Ardy telah selesai kemudian berbalik dan duduk disamping Elis. Matanya bersinar melihat cara Elis mainkan gitarnya.
Dia mendekat dan mengambil gitar dari tangan Elis. Tanganya mulai lincah memainkan sebuah lagu kesukaannya.
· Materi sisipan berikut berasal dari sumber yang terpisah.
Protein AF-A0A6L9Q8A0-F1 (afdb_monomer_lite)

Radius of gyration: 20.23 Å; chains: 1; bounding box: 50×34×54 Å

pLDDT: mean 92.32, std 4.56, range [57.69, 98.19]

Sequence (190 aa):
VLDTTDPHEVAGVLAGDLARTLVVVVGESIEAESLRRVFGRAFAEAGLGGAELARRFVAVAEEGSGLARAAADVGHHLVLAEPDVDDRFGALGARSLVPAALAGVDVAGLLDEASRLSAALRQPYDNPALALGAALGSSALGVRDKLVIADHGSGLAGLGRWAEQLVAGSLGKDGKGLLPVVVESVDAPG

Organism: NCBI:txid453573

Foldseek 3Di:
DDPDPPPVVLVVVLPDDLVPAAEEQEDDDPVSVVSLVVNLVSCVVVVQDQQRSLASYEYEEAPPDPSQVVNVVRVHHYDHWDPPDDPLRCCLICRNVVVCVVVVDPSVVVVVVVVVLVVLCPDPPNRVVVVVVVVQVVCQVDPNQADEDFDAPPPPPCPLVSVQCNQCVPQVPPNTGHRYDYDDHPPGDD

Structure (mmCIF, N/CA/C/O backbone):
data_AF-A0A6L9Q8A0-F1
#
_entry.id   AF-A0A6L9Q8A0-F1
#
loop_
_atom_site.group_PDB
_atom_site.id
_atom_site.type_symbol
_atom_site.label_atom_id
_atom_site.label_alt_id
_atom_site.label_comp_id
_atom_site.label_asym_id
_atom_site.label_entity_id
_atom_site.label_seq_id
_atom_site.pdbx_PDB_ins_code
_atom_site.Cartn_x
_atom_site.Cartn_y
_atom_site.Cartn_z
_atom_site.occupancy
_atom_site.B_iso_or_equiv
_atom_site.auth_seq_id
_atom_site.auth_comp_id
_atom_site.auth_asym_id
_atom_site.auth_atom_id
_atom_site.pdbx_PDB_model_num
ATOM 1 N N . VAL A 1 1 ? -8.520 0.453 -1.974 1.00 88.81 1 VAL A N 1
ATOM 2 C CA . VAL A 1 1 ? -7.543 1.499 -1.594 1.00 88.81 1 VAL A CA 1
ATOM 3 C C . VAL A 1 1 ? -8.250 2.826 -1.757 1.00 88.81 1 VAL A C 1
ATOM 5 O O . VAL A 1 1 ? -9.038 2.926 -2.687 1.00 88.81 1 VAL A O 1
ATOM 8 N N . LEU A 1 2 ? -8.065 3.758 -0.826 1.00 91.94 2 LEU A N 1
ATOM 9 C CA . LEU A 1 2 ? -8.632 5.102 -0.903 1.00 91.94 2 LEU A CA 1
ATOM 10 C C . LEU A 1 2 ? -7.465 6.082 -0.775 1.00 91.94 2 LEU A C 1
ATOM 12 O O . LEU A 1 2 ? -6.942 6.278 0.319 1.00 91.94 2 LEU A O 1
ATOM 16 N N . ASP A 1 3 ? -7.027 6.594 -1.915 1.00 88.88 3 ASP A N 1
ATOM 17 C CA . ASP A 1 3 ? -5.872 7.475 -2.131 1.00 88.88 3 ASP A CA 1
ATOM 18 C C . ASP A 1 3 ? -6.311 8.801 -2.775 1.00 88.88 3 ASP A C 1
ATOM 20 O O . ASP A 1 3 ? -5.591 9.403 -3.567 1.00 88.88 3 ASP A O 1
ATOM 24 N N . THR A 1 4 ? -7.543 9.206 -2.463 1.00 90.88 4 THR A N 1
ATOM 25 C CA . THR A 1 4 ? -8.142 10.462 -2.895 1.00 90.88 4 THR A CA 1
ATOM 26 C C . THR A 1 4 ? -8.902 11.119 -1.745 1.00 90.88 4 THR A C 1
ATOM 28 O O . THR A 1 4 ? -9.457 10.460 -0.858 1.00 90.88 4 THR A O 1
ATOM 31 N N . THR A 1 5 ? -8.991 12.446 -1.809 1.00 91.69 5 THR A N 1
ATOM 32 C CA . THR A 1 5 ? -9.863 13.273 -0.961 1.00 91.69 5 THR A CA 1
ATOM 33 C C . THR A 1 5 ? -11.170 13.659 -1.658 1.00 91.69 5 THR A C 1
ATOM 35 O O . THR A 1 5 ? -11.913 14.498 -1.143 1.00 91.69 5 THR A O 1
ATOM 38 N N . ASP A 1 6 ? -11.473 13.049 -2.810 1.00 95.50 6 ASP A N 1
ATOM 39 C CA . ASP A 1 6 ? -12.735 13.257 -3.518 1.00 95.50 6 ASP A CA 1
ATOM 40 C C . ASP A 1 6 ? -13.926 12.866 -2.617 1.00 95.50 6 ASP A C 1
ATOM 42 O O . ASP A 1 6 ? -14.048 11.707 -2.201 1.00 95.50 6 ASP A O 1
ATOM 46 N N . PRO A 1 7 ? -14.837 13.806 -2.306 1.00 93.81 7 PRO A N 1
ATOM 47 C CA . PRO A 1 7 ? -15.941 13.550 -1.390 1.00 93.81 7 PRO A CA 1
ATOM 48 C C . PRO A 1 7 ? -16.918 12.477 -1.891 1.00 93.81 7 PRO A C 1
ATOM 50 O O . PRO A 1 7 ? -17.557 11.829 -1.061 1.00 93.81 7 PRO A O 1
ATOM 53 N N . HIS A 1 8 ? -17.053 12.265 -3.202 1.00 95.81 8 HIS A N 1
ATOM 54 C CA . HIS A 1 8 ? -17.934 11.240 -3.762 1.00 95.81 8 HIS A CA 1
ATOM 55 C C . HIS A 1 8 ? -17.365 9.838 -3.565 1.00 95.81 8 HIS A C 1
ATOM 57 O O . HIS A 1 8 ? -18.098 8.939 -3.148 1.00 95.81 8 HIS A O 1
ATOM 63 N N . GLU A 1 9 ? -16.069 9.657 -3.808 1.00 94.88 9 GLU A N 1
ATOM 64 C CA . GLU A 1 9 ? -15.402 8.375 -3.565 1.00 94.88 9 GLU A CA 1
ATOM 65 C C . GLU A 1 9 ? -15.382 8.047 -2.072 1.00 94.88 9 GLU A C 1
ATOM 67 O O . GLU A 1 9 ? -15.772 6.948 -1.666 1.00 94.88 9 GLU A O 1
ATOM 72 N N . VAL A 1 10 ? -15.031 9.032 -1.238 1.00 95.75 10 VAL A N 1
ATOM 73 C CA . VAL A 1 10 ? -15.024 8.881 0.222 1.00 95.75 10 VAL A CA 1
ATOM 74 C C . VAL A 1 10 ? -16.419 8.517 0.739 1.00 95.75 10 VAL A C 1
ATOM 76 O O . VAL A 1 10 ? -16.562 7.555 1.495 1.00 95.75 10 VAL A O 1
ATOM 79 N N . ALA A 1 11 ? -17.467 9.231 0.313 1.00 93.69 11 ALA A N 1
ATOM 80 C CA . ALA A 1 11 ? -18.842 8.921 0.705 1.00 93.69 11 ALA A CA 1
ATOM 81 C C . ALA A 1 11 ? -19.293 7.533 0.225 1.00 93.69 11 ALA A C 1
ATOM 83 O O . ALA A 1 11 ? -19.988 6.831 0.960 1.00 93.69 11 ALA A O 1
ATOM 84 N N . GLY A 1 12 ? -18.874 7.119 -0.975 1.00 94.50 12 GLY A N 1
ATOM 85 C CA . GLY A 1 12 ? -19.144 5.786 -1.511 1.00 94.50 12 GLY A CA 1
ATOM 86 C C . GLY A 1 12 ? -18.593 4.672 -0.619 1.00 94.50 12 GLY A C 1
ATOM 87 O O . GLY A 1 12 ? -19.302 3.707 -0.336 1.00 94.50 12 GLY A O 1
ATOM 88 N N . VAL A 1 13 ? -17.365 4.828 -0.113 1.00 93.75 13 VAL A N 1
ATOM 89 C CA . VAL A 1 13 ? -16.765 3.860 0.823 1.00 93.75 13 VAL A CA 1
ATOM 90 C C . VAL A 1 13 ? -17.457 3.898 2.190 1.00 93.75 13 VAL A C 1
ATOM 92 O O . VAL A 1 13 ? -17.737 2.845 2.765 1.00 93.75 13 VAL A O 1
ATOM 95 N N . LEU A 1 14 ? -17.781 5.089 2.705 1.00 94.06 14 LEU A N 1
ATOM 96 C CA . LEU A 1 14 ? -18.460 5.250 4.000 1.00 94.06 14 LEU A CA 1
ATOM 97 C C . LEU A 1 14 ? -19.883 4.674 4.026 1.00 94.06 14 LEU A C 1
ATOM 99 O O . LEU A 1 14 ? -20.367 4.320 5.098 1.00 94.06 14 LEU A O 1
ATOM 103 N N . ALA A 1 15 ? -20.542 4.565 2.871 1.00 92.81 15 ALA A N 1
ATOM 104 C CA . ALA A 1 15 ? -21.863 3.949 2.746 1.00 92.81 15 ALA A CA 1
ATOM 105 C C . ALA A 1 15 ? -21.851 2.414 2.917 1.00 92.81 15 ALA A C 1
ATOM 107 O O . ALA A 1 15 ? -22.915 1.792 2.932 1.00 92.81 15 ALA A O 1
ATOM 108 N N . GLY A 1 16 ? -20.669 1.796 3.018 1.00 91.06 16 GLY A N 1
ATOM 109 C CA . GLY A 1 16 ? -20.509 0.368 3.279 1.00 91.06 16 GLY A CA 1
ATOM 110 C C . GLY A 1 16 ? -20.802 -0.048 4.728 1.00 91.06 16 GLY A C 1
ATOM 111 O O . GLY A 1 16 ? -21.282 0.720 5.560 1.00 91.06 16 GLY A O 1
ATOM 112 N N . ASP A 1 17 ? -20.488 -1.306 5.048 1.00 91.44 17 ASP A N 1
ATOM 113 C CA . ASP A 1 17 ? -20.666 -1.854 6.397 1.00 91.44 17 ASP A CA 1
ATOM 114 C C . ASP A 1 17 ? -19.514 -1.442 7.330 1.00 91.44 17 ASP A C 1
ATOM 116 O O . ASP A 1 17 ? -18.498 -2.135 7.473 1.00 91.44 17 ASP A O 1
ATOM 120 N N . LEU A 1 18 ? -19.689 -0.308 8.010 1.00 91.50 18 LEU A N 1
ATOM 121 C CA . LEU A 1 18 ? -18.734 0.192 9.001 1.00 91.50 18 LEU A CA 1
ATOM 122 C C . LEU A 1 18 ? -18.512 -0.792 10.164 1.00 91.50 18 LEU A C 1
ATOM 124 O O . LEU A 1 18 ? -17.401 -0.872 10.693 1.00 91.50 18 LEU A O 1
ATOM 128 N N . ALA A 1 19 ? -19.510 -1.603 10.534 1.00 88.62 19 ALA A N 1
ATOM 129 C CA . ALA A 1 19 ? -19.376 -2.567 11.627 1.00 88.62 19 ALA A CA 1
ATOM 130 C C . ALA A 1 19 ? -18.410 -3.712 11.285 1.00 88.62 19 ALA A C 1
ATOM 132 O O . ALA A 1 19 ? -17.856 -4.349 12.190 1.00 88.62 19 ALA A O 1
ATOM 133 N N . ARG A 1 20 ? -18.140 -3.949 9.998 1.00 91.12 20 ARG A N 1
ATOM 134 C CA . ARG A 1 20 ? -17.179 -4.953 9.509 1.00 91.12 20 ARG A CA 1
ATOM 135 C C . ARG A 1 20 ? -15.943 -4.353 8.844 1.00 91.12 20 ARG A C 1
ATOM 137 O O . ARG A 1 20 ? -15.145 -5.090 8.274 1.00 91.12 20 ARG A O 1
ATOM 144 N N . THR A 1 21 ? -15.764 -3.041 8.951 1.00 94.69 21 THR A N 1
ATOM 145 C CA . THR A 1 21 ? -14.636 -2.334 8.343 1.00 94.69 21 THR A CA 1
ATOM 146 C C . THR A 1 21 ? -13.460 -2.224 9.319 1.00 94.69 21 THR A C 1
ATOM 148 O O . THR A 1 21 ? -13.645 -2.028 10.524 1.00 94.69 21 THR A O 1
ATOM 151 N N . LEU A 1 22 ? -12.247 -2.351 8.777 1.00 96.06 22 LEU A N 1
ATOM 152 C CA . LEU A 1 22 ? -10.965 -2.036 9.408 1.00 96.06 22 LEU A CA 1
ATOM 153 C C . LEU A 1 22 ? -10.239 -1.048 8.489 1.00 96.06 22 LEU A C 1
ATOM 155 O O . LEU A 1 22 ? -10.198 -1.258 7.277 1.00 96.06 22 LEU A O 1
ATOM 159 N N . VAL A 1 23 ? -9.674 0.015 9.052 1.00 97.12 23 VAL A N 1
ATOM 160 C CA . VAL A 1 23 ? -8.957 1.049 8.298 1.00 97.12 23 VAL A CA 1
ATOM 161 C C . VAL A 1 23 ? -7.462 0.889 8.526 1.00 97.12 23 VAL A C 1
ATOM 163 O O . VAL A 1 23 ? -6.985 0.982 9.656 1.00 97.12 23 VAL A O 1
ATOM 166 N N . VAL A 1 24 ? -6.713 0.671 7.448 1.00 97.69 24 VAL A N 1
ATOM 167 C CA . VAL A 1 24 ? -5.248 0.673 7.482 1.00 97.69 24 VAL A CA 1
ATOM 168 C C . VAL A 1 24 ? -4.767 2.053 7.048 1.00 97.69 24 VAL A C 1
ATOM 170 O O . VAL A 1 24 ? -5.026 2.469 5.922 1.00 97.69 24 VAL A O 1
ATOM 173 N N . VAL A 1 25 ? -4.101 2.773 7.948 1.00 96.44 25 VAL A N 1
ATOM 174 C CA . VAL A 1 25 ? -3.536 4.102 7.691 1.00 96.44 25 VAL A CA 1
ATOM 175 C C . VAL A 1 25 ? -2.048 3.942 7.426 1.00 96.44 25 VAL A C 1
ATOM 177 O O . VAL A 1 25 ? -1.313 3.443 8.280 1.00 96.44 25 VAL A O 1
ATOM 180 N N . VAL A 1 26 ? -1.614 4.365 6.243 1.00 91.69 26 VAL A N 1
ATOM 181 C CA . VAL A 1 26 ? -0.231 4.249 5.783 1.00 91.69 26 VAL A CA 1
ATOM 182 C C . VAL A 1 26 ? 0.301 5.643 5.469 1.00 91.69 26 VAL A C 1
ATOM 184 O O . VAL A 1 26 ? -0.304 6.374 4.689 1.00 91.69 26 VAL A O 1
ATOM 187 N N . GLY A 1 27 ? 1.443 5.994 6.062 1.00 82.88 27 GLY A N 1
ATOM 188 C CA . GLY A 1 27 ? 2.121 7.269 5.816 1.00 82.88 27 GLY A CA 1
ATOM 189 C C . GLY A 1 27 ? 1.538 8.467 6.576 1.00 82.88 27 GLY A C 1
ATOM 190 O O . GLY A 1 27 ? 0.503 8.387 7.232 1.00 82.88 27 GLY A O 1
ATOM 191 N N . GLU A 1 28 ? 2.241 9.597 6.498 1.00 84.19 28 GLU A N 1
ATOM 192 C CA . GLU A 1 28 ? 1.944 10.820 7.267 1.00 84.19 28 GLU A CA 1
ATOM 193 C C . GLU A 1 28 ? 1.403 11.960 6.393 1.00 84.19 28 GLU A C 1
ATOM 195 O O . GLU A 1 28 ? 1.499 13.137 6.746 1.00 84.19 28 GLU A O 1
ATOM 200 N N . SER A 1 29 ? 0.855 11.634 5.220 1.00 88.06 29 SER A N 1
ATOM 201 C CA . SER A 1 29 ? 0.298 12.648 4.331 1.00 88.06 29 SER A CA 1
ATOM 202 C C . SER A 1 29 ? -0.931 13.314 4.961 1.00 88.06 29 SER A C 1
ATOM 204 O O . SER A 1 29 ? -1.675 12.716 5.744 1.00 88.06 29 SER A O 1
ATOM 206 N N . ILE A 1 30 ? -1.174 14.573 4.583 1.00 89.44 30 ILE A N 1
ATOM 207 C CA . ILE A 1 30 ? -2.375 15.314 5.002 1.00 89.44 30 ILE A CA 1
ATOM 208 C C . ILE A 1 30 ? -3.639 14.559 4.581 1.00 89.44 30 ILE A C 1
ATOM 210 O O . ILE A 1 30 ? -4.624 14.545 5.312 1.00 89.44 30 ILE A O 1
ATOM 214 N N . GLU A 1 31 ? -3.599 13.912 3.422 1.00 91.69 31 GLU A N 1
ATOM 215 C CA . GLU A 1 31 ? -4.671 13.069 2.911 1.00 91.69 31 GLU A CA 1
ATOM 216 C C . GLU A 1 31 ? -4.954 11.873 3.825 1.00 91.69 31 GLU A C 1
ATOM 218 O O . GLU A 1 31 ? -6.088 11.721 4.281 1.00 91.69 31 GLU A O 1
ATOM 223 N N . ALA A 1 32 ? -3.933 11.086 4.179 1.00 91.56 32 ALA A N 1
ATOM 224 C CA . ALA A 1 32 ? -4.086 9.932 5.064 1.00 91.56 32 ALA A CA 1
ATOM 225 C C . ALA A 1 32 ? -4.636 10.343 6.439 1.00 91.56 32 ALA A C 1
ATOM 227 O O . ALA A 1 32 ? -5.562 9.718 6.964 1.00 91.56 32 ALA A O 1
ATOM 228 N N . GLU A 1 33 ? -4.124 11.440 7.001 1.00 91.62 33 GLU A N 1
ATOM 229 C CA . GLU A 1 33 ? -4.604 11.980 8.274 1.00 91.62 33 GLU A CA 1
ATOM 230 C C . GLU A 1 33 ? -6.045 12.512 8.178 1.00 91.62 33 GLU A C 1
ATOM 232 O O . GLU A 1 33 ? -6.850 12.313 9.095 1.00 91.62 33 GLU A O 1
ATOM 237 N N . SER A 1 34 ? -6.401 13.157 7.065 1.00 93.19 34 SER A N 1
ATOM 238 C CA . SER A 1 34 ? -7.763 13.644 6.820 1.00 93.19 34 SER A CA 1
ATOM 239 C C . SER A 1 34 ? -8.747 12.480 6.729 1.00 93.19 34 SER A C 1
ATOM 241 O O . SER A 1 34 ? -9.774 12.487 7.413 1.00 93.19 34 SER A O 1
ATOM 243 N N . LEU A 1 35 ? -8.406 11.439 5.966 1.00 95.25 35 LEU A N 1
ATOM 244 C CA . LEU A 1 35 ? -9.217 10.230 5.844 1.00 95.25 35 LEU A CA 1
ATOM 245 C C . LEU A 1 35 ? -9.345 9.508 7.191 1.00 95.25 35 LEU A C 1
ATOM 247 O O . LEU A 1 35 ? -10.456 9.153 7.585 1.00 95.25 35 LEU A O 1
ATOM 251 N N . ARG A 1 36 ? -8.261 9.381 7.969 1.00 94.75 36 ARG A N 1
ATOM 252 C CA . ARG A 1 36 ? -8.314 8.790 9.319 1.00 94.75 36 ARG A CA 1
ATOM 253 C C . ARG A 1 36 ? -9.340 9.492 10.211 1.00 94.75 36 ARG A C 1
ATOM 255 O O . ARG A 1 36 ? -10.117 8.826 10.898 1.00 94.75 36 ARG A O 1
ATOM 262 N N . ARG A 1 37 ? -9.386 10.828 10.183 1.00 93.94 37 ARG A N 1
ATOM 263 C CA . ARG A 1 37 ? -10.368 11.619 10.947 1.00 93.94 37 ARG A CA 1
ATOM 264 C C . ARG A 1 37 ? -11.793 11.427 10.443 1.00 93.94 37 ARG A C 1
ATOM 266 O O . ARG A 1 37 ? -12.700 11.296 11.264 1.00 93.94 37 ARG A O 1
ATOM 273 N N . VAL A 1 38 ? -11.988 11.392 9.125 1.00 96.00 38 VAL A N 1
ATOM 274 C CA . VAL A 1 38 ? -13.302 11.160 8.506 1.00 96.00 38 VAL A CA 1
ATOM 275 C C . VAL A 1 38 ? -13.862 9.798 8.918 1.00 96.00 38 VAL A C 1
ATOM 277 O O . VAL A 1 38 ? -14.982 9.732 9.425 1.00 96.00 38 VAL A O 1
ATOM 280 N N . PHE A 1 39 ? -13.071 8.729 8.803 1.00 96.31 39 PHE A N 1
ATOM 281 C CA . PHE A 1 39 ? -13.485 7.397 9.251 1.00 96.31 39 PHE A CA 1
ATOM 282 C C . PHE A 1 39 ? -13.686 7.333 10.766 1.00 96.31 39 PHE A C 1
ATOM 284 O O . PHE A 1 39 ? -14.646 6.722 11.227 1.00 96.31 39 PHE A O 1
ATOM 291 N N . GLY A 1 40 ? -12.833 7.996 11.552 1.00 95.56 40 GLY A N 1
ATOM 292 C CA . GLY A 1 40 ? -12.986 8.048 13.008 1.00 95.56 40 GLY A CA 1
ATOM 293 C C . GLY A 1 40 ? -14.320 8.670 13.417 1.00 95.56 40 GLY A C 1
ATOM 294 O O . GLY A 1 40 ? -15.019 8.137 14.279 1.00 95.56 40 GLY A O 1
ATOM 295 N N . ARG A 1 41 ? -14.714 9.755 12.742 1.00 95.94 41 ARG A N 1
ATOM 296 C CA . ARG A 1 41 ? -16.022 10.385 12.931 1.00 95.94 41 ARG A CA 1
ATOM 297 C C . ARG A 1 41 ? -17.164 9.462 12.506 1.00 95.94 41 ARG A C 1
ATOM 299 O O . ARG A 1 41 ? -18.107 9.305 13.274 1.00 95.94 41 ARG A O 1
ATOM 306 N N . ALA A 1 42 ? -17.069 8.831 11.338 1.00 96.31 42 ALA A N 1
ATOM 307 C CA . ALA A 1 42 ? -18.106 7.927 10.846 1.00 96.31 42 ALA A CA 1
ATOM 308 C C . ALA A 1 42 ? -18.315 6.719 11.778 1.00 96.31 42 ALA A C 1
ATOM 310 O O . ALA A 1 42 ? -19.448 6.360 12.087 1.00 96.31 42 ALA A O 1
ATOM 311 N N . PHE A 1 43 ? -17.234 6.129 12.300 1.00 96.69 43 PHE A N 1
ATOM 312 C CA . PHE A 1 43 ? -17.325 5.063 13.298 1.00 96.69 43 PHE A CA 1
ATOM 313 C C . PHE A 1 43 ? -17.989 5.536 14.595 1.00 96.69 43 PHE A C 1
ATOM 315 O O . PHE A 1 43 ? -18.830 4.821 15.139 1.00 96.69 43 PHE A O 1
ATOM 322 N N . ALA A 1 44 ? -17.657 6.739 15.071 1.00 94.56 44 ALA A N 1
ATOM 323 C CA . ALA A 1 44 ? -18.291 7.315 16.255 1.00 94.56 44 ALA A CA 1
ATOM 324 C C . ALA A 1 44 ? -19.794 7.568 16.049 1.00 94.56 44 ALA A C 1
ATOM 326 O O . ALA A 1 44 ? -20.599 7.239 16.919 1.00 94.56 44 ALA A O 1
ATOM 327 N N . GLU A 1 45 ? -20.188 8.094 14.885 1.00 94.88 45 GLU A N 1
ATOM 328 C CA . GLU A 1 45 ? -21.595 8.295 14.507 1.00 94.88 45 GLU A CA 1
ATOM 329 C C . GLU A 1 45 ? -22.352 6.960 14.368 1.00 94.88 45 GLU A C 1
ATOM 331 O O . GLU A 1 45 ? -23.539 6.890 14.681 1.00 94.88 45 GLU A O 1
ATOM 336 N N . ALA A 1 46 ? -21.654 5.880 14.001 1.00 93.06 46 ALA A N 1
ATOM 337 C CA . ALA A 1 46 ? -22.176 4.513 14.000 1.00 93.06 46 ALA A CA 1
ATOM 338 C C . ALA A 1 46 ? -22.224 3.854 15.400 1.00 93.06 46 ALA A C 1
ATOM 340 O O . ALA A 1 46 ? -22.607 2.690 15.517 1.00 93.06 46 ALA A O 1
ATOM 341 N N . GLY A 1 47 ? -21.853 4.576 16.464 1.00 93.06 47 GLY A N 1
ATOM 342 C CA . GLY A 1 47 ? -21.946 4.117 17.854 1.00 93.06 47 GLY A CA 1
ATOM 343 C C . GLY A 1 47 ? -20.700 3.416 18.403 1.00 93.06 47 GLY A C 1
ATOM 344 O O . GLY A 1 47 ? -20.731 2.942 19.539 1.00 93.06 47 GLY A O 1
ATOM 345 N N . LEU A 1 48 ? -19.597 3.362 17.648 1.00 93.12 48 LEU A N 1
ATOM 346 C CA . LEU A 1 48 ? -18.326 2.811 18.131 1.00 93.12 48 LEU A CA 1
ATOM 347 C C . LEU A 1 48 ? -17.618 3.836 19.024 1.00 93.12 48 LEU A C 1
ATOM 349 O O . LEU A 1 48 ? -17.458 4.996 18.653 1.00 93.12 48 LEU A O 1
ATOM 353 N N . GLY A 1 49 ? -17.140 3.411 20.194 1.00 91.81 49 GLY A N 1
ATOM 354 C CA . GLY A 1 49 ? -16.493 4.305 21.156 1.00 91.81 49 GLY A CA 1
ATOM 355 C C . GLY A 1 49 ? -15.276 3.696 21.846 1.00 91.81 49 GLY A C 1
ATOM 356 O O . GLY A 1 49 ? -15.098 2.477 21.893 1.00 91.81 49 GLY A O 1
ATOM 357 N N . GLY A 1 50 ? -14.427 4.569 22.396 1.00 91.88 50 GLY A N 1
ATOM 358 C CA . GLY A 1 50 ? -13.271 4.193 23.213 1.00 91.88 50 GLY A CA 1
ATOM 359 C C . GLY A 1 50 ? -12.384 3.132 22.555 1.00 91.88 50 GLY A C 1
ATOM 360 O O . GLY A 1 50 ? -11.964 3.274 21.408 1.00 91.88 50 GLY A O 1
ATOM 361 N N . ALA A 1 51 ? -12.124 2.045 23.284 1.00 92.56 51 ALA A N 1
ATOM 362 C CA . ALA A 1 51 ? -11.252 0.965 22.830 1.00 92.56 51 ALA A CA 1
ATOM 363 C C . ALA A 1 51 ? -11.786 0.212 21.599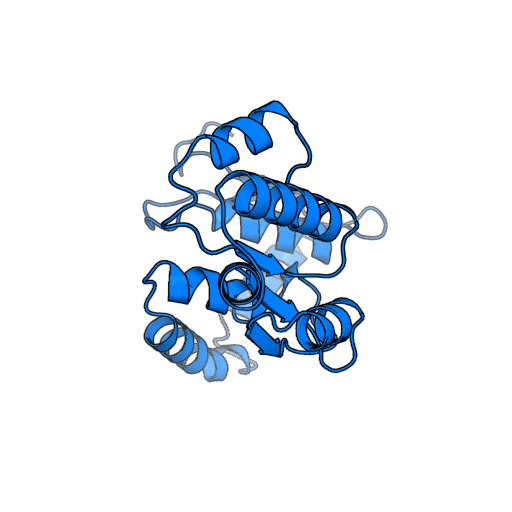 1.00 92.56 51 ALA A C 1
ATOM 365 O O . ALA A 1 51 ? -11.000 -0.379 20.862 1.00 92.56 51 ALA A O 1
ATOM 366 N N . GLU A 1 52 ? -13.101 0.193 21.367 1.00 92.50 52 GLU A N 1
ATOM 367 C CA . GLU A 1 52 ? -13.659 -0.466 20.184 1.00 92.50 52 GLU A CA 1
ATOM 368 C C . GLU A 1 52 ? -13.366 0.330 18.915 1.00 92.50 52 GLU A C 1
ATOM 370 O O . GLU A 1 52 ? -12.899 -0.247 17.938 1.00 92.50 52 GLU A O 1
ATOM 375 N N . LEU A 1 53 ? -13.549 1.654 18.962 1.00 94.81 53 LEU A N 1
ATOM 376 C CA . LEU A 1 53 ? -13.166 2.550 17.871 1.00 94.81 53 LEU A CA 1
ATOM 377 C C . LEU A 1 53 ? -11.657 2.486 17.623 1.00 94.81 53 LEU A C 1
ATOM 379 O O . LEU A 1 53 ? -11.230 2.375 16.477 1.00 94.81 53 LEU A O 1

Lagu tentang rahasia hatinya yang mengalun melalui lagu yang dinyanyikannya lirih.
"Dua wanita berharga dalam hidupnya, mengisi dan memberi warna bagi perjalanan dan juga menjadi kelemahanya." Begitulah kira-kira salah satu lirik lagunya.
Elis mulai menyandarkan kepalanya dan sesekali bersenandung jika dia mengingat lirik lagunya.
"Segalanya seperti mimpi, dan tak kumengerti.
Waktu berjalan menyesatkan hati.
Kenangan yang mengantarkan pada persimpangan jiwa.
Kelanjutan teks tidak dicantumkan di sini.